Keywords: Stroke volume; Surgical procedure; Abdominal; Fluid therapy; Hypovolemia; Pain; Anesthetics

Introduction

During major abdominal surgery, adequate fluid administration is essential for preventing a significant drop in blood pressure due to hypovolemia. Goal-directed fluid therapy according to fluid responsiveness (i.e., increase in stroke volume or cardiac output following fluid bolus infusion above a certain level) enables the stabilization of intraoperative hemodynamics and improvement of postoperative outcomes following major abdominal surgery [1-3].

In fluid therapy, fluid volume loading is typically repeated until fluid responsiveness is no longer observed, assuming the heart is on the steep portion of the Frank-Starling curve while fluid responsiveness is observed [4,5]. However, this strategy faces application problems in daily clinical practice [6]. Adrenergic responses to painful stimuli may change the Frank-Starling curve by increasing cardiac contractility and may increase cardiac preload by increasing venous return as a result of venoconstriction, and administration of anesthetics may act vice versa [7,8]. Moreover, increases in cardiac preload following fluid infusion may not be consistent for each round of fluid infusion.
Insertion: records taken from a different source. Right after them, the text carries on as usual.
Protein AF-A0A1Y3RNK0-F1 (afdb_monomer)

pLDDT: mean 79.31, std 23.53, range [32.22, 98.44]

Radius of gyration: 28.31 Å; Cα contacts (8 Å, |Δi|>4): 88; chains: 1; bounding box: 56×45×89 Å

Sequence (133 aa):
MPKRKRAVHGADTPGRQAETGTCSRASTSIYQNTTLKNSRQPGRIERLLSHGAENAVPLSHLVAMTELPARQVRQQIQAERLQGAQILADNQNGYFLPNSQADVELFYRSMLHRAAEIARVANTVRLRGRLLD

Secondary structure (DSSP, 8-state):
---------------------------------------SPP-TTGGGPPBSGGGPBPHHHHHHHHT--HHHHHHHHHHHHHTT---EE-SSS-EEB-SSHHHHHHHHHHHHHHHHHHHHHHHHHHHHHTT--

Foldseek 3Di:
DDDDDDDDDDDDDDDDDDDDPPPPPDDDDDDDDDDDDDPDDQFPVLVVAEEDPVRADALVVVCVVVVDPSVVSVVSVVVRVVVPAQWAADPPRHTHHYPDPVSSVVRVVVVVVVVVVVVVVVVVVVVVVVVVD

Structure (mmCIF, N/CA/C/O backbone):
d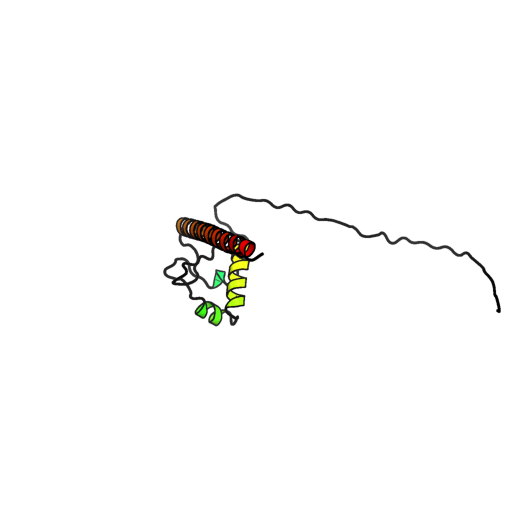ata_AF-A0A1Y3RNK0-F1
#
_entry.id   AF-A0A1Y3RNK0-F1
#
loop_
_atom_site.group_PDB
_atom_site.id
_atom_site.type_symbol
_atom_site.label_atom_id
_atom_site.label_alt_id
_atom_site.label_comp_id
_atom_site.label_asym_id
_atom_site.label_entity_id
_atom_site.label_seq_id
_atom_site.pdbx_PDB_ins_code
_atom_site.Cartn_x
_atom_site.Cartn_y
_atom_site.Cartn_z
_atom_site.occupancy
_atom_site.B_iso_or_equiv
_atom_site.auth_seq_id
_atom_site.auth_comp_id
_atom_site.auth_asym_id
_atom_site.auth_atom_id
_atom_site.pdbx_PDB_model_num
ATOM 1 N N . MET A 1 1 ? 0.563 25.413 73.526 1.00 41.59 1 MET A N 1
ATOM 2 C CA . MET A 1 1 ? 1.986 25.760 73.775 1.00 41.59 1 MET A CA 1
ATOM 3 C C . MET A 1 1 ? 2.594 24.611 74.570 1.00 41.59 1 MET A C 1
ATOM 5 O O . MET A 1 1 ? 1.926 24.172 75.497 1.00 41.59 1 MET A O 1
ATOM 9 N N . PRO A 1 2 ? 3.766 24.079 74.176 1.00 49.25 2 PRO A N 1
ATOM 10 C CA . PRO A 1 2 ? 5.012 24.792 74.449 1.00 49.25 2 PRO A CA 1
ATOM 11 C C . PRO A 1 2 ? 5.931 24.986 73.232 1.00 49.25 2 PRO A C 1
ATOM 13 O O . PRO A 1 2 ? 5.929 24.227 72.271 1.00 49.25 2 PRO A O 1
ATOM 16 N N . LYS A 1 3 ? 6.711 26.068 73.321 1.00 47.47 3 LYS A N 1
ATOM 17 C CA . LYS A 1 3 ? 7.779 26.502 72.410 1.00 47.47 3 LYS A CA 1
ATOM 18 C C . LYS A 1 3 ? 9.098 25.791 72.737 1.00 47.47 3 LYS A C 1
ATOM 20 O O . LYS A 1 3 ? 9.342 25.530 73.912 1.00 47.47 3 LYS A O 1
ATOM 25 N N . ARG A 1 4 ? 9.992 25.663 71.747 1.00 45.56 4 ARG A N 1
ATOM 26 C CA . ARG A 1 4 ? 11.479 25.715 71.841 1.00 45.56 4 ARG A CA 1
ATOM 27 C C . ARG A 1 4 ? 12.020 25.717 70.399 1.00 45.56 4 ARG A C 1
ATOM 29 O O . ARG A 1 4 ? 11.661 24.838 69.636 1.00 45.56 4 ARG A O 1
ATOM 36 N N . LYS A 1 5 ? 12.567 26.823 69.879 1.00 50.88 5 LYS A N 1
ATOM 37 C CA . LYS A 1 5 ? 13.889 27.481 70.058 1.00 50.88 5 LYS A CA 1
ATOM 38 C C . LYS A 1 5 ? 14.766 27.189 68.824 1.00 50.88 5 LYS A C 1
ATOM 40 O O . LYS A 1 5 ? 14.995 26.038 68.488 1.00 50.88 5 LYS A O 1
ATOM 45 N N . ARG A 1 6 ? 15.183 28.265 68.144 1.00 45.09 6 ARG A N 1
ATOM 46 C CA . ARG A 1 6 ? 16.010 28.297 66.924 1.00 45.09 6 ARG A CA 1
ATOM 47 C C . ARG A 1 6 ? 17.477 27.962 67.223 1.00 45.09 6 ARG A C 1
ATOM 49 O O . ARG A 1 6 ? 17.953 28.353 68.284 1.00 45.09 6 ARG A O 1
ATOM 56 N N . ALA A 1 7 ? 18.193 27.420 66.237 1.00 37.19 7 ALA A N 1
ATOM 57 C CA . ALA A 1 7 ? 19.587 27.763 65.933 1.00 37.19 7 ALA A CA 1
ATOM 58 C C . ALA A 1 7 ? 19.904 27.368 64.479 1.00 37.19 7 ALA A C 1
ATOM 60 O O . ALA A 1 7 ? 19.393 26.370 63.980 1.00 37.19 7 ALA A O 1
ATOM 61 N N . VAL A 1 8 ? 20.687 28.206 63.806 1.00 38.62 8 VAL A N 1
ATOM 62 C CA . VAL A 1 8 ? 21.025 28.174 62.378 1.00 38.62 8 VAL A CA 1
ATOM 63 C C . VAL A 1 8 ? 22.536 27.912 62.244 1.00 38.62 8 VAL A C 1
ATOM 65 O O . VAL A 1 8 ? 23.284 28.276 63.148 1.00 38.62 8 VAL A O 1
ATOM 68 N N . HIS A 1 9 ? 22.934 27.393 61.077 1.00 34.00 9 HIS A N 1
ATOM 69 C CA . HIS A 1 9 ? 24.238 27.487 60.394 1.00 34.00 9 HIS A CA 1
ATOM 70 C C . HIS A 1 9 ? 25.144 26.248 60.421 1.00 34.00 9 HIS A C 1
ATOM 72 O O . HIS A 1 9 ? 25.567 25.766 61.463 1.00 34.00 9 HIS A O 1
ATOM 78 N N . GLY A 1 10 ? 25.486 25.809 59.210 1.00 35.28 10 GLY A N 1
ATOM 79 C CA . GLY A 1 10 ? 26.503 24.817 58.887 1.00 35.28 10 GLY A CA 1
ATOM 80 C C . GLY A 1 10 ? 26.421 24.534 57.391 1.00 35.28 10 GLY A C 1
ATOM 81 O O . GLY A 1 10 ? 25.593 23.738 56.968 1.00 35.28 10 GLY A O 1
ATOM 82 N N . ALA A 1 11 ? 27.168 25.308 56.607 1.00 35.19 11 ALA A N 1
ATOM 83 C CA . ALA A 1 11 ? 27.256 25.221 55.156 1.00 35.19 11 ALA A CA 1
ATOM 84 C C . ALA A 1 11 ? 27.748 23.842 54.691 1.00 35.19 11 ALA A C 1
ATOM 86 O O . ALA A 1 11 ? 28.575 23.251 55.371 1.00 35.19 11 ALA A O 1
ATOM 87 N N . ASP A 1 12 ? 27.261 23.376 53.538 1.00 33.41 12 ASP A N 1
ATOM 88 C CA . ASP A 1 12 ? 28.124 22.921 52.442 1.00 33.41 12 ASP A CA 1
ATOM 89 C C . ASP A 1 12 ? 27.304 22.639 51.172 1.00 33.41 12 ASP A C 1
ATOM 91 O O . ASP A 1 12 ? 26.352 21.859 51.147 1.00 33.41 12 ASP A O 1
ATOM 95 N N . THR A 1 13 ? 27.693 23.336 50.108 1.00 41.44 13 THR A N 1
ATOM 96 C CA . THR A 1 13 ? 27.257 23.166 48.716 1.00 41.44 13 THR A CA 1
ATOM 97 C C . THR A 1 13 ? 28.192 22.143 48.059 1.00 41.44 13 THR A C 1
ATOM 99 O O . THR A 1 13 ? 29.403 22.236 48.247 1.00 41.44 13 THR A O 1
ATOM 102 N N . PRO A 1 14 ? 27.677 21.179 47.278 1.00 42.44 14 PRO A N 1
ATOM 103 C CA . PRO A 1 14 ? 27.765 21.303 45.818 1.00 42.44 14 PRO A CA 1
ATOM 104 C C . PRO A 1 14 ? 26.421 20.915 45.173 1.00 42.44 14 PRO A C 1
ATOM 106 O O . PRO A 1 14 ? 25.843 19.872 45.446 1.00 42.44 14 PRO A O 1
ATOM 109 N N . GLY A 1 15 ? 25.808 21.764 44.353 1.00 39.09 15 GLY A N 1
ATOM 110 C CA . GLY A 1 15 ? 26.297 21.985 42.998 1.00 39.09 15 GLY A CA 1
ATOM 111 C C . GLY A 1 15 ? 25.947 20.788 42.110 1.00 39.09 15 GLY A C 1
ATOM 112 O O . GLY A 1 15 ? 26.835 20.036 41.726 1.00 39.09 15 GLY A O 1
ATOM 113 N N . ARG A 1 16 ? 24.663 20.593 41.775 1.00 41.12 16 ARG A N 1
ATOM 114 C CA . ARG A 1 16 ? 24.265 19.695 40.682 1.00 41.12 16 ARG A CA 1
ATOM 115 C C . ARG A 1 16 ? 23.422 20.470 39.682 1.00 41.12 16 ARG A C 1
ATOM 117 O O . ARG A 1 16 ? 22.306 20.888 39.968 1.00 41.12 16 ARG A O 1
ATOM 124 N N . GLN A 1 17 ? 24.056 20.714 38.544 1.00 41.69 17 GLN A N 1
ATOM 125 C CA . GLN A 1 17 ? 23.565 21.478 37.411 1.00 41.69 17 GLN A CA 1
ATOM 126 C C . GLN A 1 17 ? 22.249 20.901 36.882 1.00 41.69 17 GLN A C 1
ATOM 128 O O . GLN A 1 17 ? 22.113 19.690 36.700 1.00 41.69 17 GLN A O 1
ATOM 133 N N . ALA A 1 18 ? 21.307 21.805 36.625 1.00 41.22 18 ALA A N 1
ATOM 134 C CA . ALA A 1 18 ? 20.082 21.537 35.902 1.00 41.22 18 ALA A CA 1
ATOM 135 C C . ALA A 1 18 ? 20.402 21.265 34.422 1.00 41.22 18 ALA A C 1
ATOM 137 O O . ALA A 1 18 ? 20.967 22.104 33.726 1.00 41.22 18 ALA A O 1
ATOM 138 N N . GLU A 1 19 ? 20.075 20.044 34.011 1.00 40.94 19 GLU A N 1
ATOM 139 C CA . GLU A 1 19 ? 19.447 19.670 32.742 1.00 40.94 19 GLU A CA 1
ATOM 140 C C . GLU A 1 19 ? 19.987 20.336 31.467 1.00 40.94 19 GLU A C 1
ATOM 142 O O . GLU A 1 19 ? 19.596 21.422 31.041 1.00 40.94 19 GLU A O 1
ATOM 147 N N . THR A 1 20 ? 20.857 19.586 30.793 1.00 37.81 20 THR A N 1
ATOM 148 C CA . THR A 1 20 ? 21.274 19.799 29.410 1.00 37.81 20 THR A CA 1
ATOM 149 C C . THR A 1 20 ? 20.073 19.608 28.477 1.00 37.81 20 THR A C 1
ATOM 151 O O . THR A 1 20 ? 19.817 18.521 27.965 1.00 37.81 20 THR A O 1
ATOM 154 N N . GLY A 1 21 ? 19.310 20.678 28.258 1.00 43.06 21 GLY A N 1
ATOM 155 C CA . GLY A 1 21 ? 18.280 20.757 27.227 1.00 43.06 21 GLY A CA 1
ATOM 156 C C . GLY A 1 21 ? 18.899 20.839 25.832 1.00 43.06 21 GLY A C 1
ATOM 157 O O . GLY A 1 21 ? 18.876 21.891 25.197 1.00 43.06 21 GLY A O 1
ATOM 158 N N . THR A 1 22 ? 19.467 19.741 25.335 1.00 32.22 22 THR A N 1
ATOM 159 C CA . THR A 1 22 ? 19.836 19.624 23.920 1.00 32.22 22 THR A CA 1
ATOM 160 C C . THR A 1 22 ? 18.578 19.297 23.125 1.00 32.22 22 THR A C 1
ATOM 162 O O . THR A 1 22 ? 18.204 18.143 22.937 1.00 32.22 22 THR A O 1
ATOM 165 N N . CYS A 1 23 ? 17.894 20.341 22.661 1.00 37.31 23 CYS A N 1
ATOM 166 C CA . CYS A 1 23 ? 16.819 20.211 21.690 1.00 37.31 23 CYS A CA 1
ATOM 167 C C . CYS A 1 23 ? 17.450 19.977 20.308 1.00 37.31 23 CYS A C 1
ATOM 169 O O . CYS A 1 23 ? 17.740 20.917 19.566 1.00 37.31 23 CYS A O 1
ATOM 171 N N . SER A 1 24 ? 17.732 18.716 19.978 1.00 45.75 24 SER A N 1
ATOM 172 C CA . SER A 1 24 ? 18.252 18.314 18.668 1.00 45.75 24 SER A CA 1
ATOM 173 C C . SER A 1 24 ? 17.157 18.446 17.606 1.00 45.75 24 SER A C 1
ATOM 175 O O . SER A 1 24 ? 16.522 17.469 17.214 1.00 45.75 24 SER A O 1
ATOM 177 N N . ARG A 1 25 ? 16.912 19.668 17.123 1.00 52.75 25 ARG A N 1
ATOM 178 C CA . ARG A 1 25 ? 16.077 19.917 15.943 1.00 52.75 25 ARG A CA 1
ATOM 179 C C . ARG A 1 25 ? 16.853 19.525 14.685 1.00 52.75 25 ARG A C 1
ATOM 181 O O . ARG A 1 25 ? 17.449 20.376 14.030 1.00 52.75 25 ARG A O 1
ATOM 188 N N . ALA A 1 26 ? 16.845 18.242 14.339 1.00 41.88 26 ALA A N 1
ATOM 189 C CA . ALA A 1 26 ? 17.356 17.780 13.054 1.00 41.88 26 ALA A CA 1
ATOM 190 C C . ALA A 1 26 ? 16.259 17.916 11.987 1.00 41.88 26 ALA A C 1
ATOM 192 O O . ALA A 1 26 ? 15.423 17.035 11.802 1.00 41.88 26 ALA A O 1
ATOM 193 N N . SER A 1 27 ? 16.260 19.055 11.292 1.00 52.25 27 SER A N 1
ATOM 194 C CA . SER A 1 27 ? 15.540 19.212 10.029 1.00 52.25 27 SER A CA 1
ATOM 195 C C . SER A 1 27 ? 16.277 18.393 8.969 1.00 52.25 27 SER A C 1
ATOM 197 O O . SER A 1 27 ? 17.389 18.751 8.592 1.00 52.25 27 SER A O 1
ATOM 199 N N . THR A 1 28 ? 15.696 17.294 8.494 1.00 43.88 28 THR A N 1
ATOM 200 C CA . THR A 1 28 ? 16.187 16.603 7.292 1.00 43.88 28 THR A CA 1
ATOM 201 C C . THR A 1 28 ? 15.093 16.639 6.235 1.00 43.88 28 THR A C 1
ATOM 203 O O . THR A 1 28 ? 14.282 15.736 6.083 1.00 43.88 28 THR A O 1
ATOM 206 N N . SER A 1 29 ? 15.046 17.756 5.512 1.00 62.03 29 SER A N 1
ATOM 207 C CA . SER A 1 29 ? 14.423 17.803 4.193 1.00 62.03 29 SER A CA 1
ATOM 208 C C . SER A 1 29 ? 15.480 17.361 3.191 1.00 62.03 29 SER A C 1
ATOM 210 O O . SER A 1 29 ? 16.409 18.120 2.924 1.00 62.03 29 SER A O 1
ATOM 212 N N . ILE A 1 30 ? 15.345 16.159 2.633 1.00 50.91 30 ILE A N 1
ATOM 213 C CA . ILE A 1 30 ? 16.123 15.739 1.464 1.00 50.91 30 ILE A CA 1
ATOM 214 C C . ILE A 1 30 ? 15.148 15.122 0.459 1.00 50.91 30 ILE A C 1
ATOM 216 O O . ILE A 1 30 ? 14.780 13.956 0.553 1.00 50.91 30 ILE A O 1
ATOM 220 N N . TYR A 1 31 ? 14.717 15.942 -0.497 1.00 54.25 31 TYR A N 1
ATOM 221 C CA . TYR A 1 31 ? 14.206 15.479 -1.783 1.00 54.25 31 TYR A CA 1
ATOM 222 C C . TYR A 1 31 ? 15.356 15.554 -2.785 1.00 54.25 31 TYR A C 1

Fluid bolus infusion increases mean systemic filling pressure through intravascular volume expansion, thus increasing venous return [7,8]. However, the degree of intravascular volume expansion is context-sensitive [9] as demonstrated by a larger plasma volume expansion following fluid infusion in the hypovolemic state compared to the normovolemic state [10-12].

Arterial pulse contour analysis allows for the continuous evaluation of stroke volume and stroke volume variation (SVV), which reflects cardiac preload [13]. Given that this analysis allows tracking trends of stroke volume index (SVI) against SVV (Figure 1), these shortcomings can be overcome by serially analyzing changes in cardiac preload and stroke volume following fluid infusion in a quantitative manner.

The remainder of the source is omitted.